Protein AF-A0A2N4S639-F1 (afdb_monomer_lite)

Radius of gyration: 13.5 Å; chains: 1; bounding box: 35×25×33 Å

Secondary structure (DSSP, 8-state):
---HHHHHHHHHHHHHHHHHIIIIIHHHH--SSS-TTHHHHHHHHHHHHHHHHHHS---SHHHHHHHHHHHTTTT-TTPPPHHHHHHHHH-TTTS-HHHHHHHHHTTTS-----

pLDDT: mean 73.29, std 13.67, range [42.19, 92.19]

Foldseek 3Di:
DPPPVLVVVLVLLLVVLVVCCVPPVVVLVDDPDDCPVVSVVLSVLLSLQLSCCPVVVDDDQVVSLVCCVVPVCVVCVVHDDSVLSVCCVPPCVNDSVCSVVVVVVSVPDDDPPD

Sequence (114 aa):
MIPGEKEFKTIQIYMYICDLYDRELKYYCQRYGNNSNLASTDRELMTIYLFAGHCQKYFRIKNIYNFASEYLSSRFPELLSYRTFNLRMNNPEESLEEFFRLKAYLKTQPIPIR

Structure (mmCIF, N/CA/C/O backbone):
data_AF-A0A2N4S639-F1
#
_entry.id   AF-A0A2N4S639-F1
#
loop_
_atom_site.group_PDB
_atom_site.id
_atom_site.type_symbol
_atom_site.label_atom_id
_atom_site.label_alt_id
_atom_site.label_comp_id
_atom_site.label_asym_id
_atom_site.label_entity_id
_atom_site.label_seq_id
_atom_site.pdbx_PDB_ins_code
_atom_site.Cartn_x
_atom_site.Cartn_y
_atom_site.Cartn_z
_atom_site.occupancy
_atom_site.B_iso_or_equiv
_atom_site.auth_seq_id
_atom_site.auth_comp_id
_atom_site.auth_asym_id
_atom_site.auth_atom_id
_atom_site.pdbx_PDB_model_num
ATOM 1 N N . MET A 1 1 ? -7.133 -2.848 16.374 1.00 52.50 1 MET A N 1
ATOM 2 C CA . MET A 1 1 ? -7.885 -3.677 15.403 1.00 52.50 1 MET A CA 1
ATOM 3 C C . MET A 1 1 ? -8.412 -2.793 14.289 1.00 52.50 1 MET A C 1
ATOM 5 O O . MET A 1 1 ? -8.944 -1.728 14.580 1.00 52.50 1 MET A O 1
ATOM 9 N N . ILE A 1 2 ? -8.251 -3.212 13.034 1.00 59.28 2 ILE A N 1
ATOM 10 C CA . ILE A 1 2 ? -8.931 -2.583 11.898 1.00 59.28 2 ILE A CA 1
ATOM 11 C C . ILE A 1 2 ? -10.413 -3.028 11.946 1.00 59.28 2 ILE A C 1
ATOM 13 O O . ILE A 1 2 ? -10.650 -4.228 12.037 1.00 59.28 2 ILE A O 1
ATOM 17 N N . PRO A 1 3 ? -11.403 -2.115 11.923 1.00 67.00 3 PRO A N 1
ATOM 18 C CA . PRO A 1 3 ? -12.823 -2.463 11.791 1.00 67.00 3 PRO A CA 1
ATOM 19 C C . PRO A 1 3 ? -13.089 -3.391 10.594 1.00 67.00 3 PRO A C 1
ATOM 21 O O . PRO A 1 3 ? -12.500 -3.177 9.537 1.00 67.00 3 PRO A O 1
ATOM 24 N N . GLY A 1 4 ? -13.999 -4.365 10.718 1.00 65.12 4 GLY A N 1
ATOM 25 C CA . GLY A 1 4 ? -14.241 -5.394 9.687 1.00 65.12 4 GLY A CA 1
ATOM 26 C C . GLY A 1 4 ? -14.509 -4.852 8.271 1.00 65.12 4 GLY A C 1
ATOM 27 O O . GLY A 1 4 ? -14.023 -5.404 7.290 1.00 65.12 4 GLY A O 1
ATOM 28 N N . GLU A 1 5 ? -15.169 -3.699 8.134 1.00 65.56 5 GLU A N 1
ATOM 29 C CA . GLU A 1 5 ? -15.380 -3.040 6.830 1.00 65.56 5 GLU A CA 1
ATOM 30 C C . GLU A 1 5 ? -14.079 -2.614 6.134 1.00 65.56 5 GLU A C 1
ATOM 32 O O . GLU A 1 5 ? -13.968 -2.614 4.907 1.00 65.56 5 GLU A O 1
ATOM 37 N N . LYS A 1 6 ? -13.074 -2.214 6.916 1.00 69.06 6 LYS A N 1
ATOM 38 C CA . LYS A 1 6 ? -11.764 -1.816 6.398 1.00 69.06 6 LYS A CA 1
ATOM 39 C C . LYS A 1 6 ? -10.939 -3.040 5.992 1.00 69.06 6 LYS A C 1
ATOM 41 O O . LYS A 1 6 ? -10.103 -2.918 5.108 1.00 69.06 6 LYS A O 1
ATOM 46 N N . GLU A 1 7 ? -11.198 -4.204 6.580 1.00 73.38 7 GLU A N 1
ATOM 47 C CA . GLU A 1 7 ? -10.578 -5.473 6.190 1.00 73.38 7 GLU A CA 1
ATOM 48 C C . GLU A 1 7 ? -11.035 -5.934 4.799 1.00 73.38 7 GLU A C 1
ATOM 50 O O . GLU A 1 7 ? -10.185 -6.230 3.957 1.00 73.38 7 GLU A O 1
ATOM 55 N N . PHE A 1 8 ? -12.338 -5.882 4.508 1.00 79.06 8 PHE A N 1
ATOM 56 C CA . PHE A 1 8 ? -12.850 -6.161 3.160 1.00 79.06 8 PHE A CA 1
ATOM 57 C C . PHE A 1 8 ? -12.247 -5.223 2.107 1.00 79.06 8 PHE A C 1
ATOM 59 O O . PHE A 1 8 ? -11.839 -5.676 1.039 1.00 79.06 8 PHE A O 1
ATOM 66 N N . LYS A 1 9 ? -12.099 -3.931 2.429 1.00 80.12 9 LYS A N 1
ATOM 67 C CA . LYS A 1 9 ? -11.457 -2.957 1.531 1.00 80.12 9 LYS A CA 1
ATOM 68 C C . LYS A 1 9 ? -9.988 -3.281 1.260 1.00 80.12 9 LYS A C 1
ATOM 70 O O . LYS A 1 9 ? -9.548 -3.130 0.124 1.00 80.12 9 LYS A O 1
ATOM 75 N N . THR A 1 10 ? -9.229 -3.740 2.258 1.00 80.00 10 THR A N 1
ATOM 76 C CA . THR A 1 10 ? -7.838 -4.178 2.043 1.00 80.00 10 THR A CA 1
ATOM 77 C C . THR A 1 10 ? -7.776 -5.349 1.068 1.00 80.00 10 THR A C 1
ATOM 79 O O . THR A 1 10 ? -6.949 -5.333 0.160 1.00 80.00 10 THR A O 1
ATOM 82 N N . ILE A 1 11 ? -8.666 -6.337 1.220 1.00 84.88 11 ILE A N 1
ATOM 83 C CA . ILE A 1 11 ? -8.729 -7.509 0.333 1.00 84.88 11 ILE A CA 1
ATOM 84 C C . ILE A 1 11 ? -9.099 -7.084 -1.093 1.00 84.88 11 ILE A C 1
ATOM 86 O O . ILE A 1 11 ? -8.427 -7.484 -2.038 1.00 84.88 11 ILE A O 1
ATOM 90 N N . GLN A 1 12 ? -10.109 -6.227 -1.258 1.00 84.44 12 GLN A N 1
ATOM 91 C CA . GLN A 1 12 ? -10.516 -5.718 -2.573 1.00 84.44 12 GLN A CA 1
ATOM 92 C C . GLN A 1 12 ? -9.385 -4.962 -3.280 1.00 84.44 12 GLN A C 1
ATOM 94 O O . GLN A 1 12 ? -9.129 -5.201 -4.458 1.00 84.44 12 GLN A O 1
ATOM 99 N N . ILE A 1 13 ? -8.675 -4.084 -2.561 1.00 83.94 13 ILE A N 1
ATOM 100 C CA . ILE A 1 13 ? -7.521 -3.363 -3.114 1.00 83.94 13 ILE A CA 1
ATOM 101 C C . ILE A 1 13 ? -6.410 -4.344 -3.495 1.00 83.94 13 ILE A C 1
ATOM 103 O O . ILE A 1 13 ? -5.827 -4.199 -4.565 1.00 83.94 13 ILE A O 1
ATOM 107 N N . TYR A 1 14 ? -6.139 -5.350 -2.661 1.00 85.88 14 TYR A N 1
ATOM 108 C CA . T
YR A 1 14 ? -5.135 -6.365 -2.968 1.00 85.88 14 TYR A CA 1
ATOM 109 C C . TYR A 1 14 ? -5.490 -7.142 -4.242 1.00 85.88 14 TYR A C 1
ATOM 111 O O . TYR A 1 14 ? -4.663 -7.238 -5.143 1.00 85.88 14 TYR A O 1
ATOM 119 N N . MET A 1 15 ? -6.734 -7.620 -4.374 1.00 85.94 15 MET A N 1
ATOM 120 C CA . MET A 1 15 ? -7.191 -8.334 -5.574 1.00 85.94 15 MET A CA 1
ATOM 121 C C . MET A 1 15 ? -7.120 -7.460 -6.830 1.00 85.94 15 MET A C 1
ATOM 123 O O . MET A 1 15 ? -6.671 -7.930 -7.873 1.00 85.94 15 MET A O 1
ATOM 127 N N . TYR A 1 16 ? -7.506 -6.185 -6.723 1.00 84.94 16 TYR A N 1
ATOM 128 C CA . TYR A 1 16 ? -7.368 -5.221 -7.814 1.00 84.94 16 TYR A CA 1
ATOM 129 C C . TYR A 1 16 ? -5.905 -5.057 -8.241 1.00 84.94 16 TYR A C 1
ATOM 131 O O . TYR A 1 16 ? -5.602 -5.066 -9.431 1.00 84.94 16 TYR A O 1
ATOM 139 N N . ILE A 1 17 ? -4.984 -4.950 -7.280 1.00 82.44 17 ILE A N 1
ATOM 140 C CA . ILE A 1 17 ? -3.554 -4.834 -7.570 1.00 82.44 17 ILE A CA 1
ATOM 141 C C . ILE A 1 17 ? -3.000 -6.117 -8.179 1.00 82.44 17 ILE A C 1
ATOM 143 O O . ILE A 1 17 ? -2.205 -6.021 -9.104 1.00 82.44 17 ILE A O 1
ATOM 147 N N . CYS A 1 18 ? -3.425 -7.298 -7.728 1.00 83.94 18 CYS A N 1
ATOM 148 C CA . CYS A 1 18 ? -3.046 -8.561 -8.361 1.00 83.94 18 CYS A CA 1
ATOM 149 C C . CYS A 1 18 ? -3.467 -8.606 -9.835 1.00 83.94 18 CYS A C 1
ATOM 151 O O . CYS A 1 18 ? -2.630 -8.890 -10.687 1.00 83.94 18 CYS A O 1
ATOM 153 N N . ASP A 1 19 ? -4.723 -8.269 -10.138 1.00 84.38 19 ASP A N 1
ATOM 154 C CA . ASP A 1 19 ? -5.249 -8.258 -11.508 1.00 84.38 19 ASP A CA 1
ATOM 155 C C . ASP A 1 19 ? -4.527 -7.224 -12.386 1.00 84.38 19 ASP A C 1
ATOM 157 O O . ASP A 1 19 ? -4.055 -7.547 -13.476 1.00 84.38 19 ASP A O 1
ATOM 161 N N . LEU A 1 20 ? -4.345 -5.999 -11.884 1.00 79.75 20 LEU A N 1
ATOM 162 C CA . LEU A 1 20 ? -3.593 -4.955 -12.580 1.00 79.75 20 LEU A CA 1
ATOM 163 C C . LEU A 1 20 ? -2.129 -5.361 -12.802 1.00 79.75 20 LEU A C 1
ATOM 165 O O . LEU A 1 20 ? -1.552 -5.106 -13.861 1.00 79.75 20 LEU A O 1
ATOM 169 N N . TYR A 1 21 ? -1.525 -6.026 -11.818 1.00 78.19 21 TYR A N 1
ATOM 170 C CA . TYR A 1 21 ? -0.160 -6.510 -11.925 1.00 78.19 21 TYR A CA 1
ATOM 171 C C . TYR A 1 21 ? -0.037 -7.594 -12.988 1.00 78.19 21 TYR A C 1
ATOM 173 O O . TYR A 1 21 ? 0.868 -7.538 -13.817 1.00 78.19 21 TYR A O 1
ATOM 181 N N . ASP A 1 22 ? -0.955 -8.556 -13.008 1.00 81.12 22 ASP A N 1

== Problem to work on ==
Set down, exactly as they stand above, the lines starting with the line with "ATOM 21 O O" and going on through the line with "ATOM 37 N N", and no others.

== Output of the task ==
ATOM 21 O O . PRO A 1 3 ? -12.500 -3.177 9.537 1.00 67.00 3 PRO A O 1
ATOM 24 N N . GLY A 1 4 ? -13.999 -4.365 10.718 1.00 65.12 4 GLY A N 1
ATOM 25 C CA . GLY A 1 4 ? -14.241 -5.394 9.687 1.00 65.12 4 GLY A CA 1
ATOM 26 C C . GLY A 1 4 ? -14.509 -4.852 8.271 1.00 65.12 4 GLY A C 1
ATOM 27 O O . GLY A 1 4 ? -14.023 -5.404 7.290 1.00 65.12 4 GLY A O 1
ATOM 28 N N . GLU A 1 5 ? -15.169 -3.699 8.134 1.00 65.56 5 GLU A N 1
ATOM 29 C CA . GLU A 1 5 ? -15.380 -3.040 6.830 1.00 65.56 5 GLU A CA 1
ATOM 30 C C . GLU A 1 5 ? -14.079 -2.614 6.134 1.00 65.56 5 GLU A C 1
ATOM 32 O O . GLU A 1 5 ? -13.968 -2.614 4.907 1.00 65.56 5 GLU A O 1
ATOM 37 N N . LYS A 1 6 ? -13.074 -2.214 6.916 1.00 69.06 6 LYS A N 1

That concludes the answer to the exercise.